Starting with the line that contains "ATOM 125 C CA" and stopping after the line that contains "ATOM 139 N N", copy the entries below exactly. Include nothing else.

━━━━━━━━

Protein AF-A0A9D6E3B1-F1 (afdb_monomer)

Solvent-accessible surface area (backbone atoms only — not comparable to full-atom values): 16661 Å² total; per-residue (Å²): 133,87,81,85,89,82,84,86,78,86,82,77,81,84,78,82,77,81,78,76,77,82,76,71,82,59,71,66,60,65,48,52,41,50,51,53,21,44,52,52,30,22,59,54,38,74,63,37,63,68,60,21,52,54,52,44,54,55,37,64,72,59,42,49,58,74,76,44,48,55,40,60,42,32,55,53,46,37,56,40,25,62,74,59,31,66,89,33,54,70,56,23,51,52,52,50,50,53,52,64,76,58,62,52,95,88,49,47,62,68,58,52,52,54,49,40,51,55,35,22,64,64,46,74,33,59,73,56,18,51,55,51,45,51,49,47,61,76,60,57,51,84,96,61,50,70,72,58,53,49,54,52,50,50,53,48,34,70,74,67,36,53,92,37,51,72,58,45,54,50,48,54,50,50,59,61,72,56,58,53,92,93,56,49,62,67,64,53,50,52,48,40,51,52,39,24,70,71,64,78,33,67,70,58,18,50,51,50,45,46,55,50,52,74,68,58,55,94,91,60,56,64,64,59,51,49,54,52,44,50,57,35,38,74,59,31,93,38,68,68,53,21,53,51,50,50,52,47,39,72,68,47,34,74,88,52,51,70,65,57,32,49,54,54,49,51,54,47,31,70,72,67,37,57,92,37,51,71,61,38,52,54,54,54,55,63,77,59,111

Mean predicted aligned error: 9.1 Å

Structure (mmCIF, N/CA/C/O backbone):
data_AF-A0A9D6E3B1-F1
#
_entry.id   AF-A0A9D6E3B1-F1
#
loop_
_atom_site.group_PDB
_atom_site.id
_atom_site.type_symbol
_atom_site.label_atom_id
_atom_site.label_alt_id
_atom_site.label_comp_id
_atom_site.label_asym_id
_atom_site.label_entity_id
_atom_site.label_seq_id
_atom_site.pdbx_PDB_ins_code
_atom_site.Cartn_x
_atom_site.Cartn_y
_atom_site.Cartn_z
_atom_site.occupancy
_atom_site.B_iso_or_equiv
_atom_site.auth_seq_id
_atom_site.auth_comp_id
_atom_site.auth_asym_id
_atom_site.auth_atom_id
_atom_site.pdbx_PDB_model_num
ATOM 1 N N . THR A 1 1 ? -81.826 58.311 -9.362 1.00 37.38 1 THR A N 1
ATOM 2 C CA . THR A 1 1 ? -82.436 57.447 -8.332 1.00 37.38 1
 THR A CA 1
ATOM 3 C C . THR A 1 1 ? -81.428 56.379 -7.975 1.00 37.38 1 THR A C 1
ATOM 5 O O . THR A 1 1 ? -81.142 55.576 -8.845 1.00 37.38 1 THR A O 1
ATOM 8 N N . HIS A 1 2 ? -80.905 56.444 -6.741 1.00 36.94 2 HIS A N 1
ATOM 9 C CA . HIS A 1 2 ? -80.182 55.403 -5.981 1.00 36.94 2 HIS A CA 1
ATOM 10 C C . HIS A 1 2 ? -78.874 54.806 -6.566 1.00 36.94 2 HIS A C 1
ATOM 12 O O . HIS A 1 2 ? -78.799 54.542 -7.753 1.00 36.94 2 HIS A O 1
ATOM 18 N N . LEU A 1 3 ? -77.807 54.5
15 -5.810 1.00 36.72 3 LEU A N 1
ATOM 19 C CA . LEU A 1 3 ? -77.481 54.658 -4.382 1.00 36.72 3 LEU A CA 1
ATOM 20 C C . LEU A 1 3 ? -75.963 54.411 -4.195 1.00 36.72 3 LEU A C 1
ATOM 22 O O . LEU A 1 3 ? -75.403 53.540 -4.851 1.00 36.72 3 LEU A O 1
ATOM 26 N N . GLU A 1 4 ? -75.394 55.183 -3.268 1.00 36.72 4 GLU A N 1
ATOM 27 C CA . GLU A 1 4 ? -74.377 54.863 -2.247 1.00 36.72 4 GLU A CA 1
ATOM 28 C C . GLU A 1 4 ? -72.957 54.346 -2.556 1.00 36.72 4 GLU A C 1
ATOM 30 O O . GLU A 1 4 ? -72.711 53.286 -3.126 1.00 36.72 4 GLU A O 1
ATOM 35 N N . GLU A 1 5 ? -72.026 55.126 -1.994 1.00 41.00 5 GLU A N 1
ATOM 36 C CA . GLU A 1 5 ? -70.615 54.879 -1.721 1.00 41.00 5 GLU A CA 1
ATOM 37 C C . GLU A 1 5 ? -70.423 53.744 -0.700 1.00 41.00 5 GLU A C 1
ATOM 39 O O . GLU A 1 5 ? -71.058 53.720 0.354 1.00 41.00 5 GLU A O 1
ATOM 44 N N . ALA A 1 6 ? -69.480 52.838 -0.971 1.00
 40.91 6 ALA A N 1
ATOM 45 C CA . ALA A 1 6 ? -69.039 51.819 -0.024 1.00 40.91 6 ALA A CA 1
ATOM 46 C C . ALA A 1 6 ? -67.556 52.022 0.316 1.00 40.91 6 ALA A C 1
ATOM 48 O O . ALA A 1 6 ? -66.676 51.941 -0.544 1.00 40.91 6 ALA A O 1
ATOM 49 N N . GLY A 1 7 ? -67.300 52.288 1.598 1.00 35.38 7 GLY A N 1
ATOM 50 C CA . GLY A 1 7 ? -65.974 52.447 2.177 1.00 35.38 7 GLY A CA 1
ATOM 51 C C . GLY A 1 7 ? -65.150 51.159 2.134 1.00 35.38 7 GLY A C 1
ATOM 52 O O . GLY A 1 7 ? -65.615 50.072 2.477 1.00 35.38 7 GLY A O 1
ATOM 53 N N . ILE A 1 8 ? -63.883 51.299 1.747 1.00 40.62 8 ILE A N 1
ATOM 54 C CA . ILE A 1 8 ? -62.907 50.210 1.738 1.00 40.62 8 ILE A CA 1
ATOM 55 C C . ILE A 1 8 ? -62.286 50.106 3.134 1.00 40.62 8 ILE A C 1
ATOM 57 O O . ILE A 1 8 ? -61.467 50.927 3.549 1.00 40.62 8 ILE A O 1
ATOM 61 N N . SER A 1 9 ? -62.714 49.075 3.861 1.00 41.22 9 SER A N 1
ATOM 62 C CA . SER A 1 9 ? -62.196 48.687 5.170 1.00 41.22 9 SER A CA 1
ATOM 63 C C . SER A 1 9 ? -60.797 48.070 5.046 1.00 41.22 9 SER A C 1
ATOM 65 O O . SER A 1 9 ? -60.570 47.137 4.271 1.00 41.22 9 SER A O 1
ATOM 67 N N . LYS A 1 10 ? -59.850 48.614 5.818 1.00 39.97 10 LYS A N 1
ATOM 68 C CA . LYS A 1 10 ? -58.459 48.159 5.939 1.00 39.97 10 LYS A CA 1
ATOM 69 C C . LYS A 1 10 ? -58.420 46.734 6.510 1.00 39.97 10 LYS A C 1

━━━━━━━━

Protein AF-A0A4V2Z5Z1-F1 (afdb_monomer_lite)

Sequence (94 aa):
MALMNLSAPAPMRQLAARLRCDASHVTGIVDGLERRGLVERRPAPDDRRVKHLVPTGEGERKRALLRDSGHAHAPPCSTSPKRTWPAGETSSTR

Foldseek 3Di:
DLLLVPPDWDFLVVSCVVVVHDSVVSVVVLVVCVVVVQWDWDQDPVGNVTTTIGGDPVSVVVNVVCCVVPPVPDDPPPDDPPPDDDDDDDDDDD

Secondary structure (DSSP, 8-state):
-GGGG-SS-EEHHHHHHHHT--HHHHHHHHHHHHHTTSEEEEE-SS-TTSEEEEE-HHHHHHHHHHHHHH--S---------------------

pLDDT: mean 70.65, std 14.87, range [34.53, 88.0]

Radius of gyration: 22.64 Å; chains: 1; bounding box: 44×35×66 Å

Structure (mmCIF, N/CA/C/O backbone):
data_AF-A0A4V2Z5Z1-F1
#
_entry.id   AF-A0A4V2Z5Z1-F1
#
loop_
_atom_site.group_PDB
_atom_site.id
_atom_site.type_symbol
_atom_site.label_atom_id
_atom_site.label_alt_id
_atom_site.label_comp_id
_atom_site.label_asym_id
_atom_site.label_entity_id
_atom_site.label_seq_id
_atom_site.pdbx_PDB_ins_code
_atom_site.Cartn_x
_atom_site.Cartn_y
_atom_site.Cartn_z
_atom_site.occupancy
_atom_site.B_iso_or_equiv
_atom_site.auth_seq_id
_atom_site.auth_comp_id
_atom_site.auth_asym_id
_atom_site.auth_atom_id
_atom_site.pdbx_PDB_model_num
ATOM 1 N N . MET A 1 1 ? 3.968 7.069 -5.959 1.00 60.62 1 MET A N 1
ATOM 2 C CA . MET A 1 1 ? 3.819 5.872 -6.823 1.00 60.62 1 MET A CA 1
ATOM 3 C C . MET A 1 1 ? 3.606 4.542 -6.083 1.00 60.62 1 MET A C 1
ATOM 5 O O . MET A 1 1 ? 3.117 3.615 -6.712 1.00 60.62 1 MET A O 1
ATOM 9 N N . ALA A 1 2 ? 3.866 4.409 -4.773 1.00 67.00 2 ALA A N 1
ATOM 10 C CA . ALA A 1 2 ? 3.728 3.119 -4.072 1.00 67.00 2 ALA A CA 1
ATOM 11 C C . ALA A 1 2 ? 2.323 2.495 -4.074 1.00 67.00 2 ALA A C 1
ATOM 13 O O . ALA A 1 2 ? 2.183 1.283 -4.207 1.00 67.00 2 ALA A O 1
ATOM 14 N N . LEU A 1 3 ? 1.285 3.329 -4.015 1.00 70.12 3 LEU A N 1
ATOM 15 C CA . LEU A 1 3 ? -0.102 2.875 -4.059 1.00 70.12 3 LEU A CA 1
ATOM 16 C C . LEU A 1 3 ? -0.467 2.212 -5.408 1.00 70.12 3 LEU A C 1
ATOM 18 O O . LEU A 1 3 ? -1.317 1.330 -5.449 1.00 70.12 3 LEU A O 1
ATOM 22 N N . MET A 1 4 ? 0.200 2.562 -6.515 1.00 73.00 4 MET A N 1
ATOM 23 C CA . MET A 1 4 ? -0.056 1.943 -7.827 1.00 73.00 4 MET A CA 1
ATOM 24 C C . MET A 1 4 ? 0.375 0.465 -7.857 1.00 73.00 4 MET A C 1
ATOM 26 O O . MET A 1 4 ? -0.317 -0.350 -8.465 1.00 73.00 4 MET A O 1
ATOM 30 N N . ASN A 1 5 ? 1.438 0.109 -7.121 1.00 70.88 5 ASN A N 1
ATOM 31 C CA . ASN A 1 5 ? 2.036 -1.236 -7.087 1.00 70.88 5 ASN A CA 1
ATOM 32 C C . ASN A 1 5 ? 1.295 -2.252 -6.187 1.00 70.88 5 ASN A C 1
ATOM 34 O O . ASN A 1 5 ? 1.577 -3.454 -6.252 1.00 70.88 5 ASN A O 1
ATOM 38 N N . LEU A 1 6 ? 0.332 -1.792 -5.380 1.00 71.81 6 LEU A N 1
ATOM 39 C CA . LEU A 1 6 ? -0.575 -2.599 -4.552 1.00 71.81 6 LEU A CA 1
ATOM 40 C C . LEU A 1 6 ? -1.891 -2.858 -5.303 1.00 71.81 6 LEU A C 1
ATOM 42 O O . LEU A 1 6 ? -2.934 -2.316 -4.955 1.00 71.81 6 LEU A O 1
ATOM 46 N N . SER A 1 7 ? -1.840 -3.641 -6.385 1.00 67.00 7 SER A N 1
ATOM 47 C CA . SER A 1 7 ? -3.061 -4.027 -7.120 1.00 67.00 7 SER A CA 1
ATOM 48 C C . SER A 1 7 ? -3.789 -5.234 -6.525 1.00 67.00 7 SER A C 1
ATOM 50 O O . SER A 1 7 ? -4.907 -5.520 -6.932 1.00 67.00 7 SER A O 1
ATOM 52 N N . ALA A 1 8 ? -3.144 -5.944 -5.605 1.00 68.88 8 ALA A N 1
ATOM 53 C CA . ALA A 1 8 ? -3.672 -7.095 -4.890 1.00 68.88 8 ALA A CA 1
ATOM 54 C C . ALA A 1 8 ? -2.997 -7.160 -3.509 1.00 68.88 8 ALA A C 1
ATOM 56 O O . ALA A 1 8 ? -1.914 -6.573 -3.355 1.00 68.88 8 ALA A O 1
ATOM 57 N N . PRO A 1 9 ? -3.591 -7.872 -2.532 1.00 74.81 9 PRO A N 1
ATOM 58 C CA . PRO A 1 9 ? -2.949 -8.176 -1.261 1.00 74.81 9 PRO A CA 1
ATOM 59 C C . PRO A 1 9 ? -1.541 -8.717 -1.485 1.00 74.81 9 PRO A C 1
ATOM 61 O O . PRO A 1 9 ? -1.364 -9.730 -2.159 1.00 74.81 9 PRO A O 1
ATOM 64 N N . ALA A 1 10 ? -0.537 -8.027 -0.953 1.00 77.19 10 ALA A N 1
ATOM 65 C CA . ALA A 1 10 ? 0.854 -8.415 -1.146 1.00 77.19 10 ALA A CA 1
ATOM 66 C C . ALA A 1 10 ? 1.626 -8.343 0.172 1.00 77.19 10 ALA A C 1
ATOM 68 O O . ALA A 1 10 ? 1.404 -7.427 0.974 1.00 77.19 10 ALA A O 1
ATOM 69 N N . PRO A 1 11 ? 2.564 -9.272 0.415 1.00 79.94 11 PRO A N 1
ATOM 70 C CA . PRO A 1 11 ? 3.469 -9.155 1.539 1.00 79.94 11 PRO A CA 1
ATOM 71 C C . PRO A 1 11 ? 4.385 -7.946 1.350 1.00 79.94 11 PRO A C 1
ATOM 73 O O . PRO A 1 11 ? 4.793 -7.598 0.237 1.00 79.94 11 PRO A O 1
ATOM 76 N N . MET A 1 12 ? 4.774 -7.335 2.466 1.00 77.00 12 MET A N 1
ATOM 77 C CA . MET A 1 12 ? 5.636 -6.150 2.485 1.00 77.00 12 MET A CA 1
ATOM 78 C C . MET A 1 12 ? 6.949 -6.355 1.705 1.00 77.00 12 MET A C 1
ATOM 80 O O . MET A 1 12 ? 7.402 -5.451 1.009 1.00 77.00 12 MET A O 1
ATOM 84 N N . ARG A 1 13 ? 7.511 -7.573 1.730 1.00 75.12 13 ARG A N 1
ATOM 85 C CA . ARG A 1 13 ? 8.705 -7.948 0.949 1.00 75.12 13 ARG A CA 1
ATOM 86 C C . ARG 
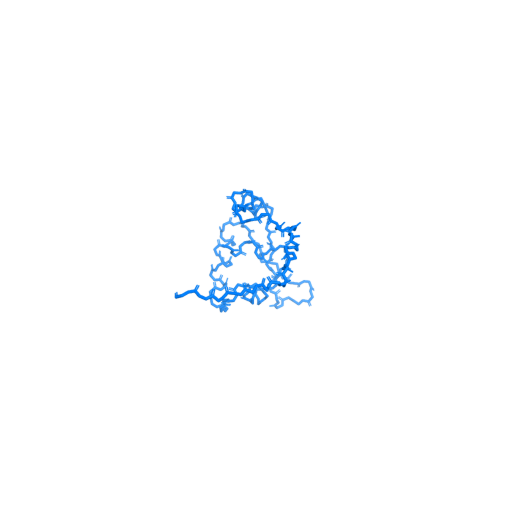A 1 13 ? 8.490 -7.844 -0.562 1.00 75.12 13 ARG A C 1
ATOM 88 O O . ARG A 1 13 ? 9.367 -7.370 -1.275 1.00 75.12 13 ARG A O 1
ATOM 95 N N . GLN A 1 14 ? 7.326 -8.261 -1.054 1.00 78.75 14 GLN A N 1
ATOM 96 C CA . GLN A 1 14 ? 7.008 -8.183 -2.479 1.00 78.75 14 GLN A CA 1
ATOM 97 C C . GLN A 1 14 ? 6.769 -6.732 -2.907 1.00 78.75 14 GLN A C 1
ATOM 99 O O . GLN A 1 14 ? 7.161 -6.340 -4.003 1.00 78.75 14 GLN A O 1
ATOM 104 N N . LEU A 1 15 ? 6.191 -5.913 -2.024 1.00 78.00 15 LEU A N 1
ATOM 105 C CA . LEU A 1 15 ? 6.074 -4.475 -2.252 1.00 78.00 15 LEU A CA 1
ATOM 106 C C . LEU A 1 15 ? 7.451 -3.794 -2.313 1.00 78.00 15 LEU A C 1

━━━━━━━━

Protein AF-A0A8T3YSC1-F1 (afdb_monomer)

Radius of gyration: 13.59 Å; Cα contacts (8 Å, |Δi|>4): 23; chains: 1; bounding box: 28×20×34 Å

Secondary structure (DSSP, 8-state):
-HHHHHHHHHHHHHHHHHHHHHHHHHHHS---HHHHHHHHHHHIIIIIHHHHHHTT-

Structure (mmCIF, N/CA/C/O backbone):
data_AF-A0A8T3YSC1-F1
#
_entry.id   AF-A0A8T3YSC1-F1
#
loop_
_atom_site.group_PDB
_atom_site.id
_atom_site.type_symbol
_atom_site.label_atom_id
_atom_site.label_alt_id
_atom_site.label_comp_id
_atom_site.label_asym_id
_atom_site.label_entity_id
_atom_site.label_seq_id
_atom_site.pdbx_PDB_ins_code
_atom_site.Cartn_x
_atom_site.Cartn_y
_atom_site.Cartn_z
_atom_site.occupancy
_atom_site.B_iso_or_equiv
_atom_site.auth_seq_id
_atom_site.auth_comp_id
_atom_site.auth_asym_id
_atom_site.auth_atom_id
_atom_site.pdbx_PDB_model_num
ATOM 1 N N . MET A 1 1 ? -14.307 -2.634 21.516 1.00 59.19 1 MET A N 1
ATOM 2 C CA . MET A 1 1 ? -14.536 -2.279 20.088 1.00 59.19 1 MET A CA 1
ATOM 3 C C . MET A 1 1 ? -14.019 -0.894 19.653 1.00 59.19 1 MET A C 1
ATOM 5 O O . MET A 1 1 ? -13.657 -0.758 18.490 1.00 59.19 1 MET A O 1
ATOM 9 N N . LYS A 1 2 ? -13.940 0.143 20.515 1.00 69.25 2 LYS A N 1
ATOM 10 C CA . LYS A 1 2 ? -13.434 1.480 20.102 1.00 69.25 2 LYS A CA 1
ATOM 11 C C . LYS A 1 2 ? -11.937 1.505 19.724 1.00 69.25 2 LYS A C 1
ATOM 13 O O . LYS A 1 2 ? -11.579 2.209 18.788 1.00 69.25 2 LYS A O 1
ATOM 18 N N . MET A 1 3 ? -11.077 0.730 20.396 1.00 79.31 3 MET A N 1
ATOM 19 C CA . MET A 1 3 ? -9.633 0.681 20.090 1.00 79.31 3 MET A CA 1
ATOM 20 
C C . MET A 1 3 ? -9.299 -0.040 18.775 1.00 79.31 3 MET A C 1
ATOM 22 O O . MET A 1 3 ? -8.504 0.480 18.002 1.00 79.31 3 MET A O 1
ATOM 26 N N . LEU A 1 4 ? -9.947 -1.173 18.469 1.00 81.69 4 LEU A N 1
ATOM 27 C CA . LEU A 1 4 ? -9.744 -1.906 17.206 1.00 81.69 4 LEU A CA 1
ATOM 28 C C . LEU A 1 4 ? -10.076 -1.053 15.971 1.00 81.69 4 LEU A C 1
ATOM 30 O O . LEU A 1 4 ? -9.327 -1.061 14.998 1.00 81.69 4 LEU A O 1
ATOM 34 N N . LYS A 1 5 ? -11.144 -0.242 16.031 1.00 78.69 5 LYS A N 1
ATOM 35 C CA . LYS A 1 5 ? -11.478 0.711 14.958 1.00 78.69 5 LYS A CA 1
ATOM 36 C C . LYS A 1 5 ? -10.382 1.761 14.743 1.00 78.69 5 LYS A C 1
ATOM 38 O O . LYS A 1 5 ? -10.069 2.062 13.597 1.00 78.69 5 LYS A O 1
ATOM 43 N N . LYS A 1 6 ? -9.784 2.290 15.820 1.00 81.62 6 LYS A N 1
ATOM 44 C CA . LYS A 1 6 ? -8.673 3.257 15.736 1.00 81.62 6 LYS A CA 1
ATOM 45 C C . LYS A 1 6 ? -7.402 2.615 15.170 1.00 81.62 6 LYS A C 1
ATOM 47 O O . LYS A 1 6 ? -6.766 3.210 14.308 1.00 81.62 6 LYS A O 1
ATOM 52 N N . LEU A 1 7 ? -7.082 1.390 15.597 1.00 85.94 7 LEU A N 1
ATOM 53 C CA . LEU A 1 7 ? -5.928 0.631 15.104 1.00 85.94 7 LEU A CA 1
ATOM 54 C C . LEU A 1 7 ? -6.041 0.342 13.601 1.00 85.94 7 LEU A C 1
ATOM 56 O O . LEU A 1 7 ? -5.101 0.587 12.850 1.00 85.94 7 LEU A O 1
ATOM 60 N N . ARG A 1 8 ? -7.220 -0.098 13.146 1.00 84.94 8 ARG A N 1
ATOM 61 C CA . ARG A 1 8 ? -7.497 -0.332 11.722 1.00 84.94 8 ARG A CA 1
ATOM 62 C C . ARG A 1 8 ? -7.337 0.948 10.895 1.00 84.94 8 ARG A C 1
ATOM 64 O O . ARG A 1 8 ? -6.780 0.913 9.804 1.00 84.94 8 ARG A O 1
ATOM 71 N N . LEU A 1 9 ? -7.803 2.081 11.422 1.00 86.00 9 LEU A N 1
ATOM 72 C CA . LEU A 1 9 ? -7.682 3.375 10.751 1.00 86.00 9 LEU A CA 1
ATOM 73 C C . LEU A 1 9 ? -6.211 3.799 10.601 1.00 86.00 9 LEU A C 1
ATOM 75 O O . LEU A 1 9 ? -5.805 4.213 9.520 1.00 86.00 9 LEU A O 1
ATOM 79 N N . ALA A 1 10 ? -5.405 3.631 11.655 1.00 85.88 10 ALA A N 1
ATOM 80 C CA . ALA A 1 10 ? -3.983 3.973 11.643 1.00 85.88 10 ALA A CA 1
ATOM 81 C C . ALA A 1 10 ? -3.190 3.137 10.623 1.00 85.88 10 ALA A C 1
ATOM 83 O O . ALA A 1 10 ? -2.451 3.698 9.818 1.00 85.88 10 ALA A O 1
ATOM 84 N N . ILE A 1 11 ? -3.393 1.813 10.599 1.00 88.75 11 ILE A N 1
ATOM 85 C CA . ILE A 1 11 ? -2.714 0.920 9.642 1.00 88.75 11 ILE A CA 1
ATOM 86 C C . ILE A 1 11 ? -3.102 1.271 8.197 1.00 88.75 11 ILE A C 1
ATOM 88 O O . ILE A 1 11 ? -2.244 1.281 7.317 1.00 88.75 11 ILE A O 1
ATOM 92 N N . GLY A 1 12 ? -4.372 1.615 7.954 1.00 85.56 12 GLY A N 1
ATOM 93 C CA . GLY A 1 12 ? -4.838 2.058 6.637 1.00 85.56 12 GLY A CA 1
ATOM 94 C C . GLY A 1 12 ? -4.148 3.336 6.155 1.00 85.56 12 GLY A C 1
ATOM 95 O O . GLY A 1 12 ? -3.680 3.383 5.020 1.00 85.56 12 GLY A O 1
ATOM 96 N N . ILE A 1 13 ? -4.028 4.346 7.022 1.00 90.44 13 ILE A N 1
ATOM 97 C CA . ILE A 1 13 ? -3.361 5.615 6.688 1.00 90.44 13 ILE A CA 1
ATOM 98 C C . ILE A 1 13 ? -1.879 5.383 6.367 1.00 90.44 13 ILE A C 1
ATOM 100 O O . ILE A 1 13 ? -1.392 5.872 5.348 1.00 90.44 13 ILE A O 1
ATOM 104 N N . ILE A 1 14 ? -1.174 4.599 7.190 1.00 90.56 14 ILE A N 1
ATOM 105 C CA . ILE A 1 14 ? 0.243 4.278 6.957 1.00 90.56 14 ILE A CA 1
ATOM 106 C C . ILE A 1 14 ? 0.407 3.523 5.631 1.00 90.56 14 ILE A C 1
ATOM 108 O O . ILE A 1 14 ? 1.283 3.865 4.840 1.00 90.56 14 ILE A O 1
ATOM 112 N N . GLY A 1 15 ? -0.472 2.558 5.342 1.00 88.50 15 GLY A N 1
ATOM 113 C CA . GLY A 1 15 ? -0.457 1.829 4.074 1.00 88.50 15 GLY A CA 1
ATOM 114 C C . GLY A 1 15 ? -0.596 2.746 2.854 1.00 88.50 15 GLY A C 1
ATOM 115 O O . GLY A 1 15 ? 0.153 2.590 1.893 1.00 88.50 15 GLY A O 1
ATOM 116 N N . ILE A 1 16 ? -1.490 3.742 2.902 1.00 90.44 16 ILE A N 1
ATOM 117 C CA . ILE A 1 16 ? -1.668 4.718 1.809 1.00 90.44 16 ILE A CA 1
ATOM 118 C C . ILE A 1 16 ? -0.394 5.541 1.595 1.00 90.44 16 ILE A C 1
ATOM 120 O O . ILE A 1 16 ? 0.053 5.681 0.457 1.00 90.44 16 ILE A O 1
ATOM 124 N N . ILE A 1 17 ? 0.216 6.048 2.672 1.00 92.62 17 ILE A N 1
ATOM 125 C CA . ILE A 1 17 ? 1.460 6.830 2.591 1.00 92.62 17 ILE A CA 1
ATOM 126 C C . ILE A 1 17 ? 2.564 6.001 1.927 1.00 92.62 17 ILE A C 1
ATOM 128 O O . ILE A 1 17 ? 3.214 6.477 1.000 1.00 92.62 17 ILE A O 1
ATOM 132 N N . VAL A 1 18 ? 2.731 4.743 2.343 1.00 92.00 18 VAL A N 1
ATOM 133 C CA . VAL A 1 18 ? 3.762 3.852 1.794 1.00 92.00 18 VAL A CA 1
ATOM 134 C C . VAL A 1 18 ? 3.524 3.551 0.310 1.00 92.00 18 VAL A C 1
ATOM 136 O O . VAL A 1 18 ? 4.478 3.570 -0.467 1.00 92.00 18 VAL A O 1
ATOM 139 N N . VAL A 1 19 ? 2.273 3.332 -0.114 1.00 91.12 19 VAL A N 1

━━━━━━━━

- **Response box**
ATOM 125 C CA . ILE A 1 17 ? 1.460 6.830 2.591 1.00 92.62 17 ILE A CA 1
ATOM 126 C C . ILE A 1 17 ? 2.564 6.001 1.927 1.00 92.62 17 ILE A C 1
ATOM 128 O O . ILE A 1 17 ? 3.214 6.477 1.000 1.00 92.62 17 ILE A O 1
ATOM 132 N N . VAL A 1 18 ? 2.731 4.743 2.343 1.00 92.00 18 VAL A N 1
ATOM 133 C CA . VAL A 1 18 ? 3.762 3.852 1.794 1.00 92.00 18 VAL A CA 1
ATOM 134 C C . VAL A 1 18 ? 3.524 3.551 0.310 1.00 92.00 18 VAL A C 1
ATOM 136 O O . VAL A 1 18 ? 4.478 3.570 -0.467 1.00 92.00 18 VAL A O 1
ATOM 139 N N . VAL A 1 19 ? 2.273 3.332 -0.114 1.00 91.12 19 VAL A N 1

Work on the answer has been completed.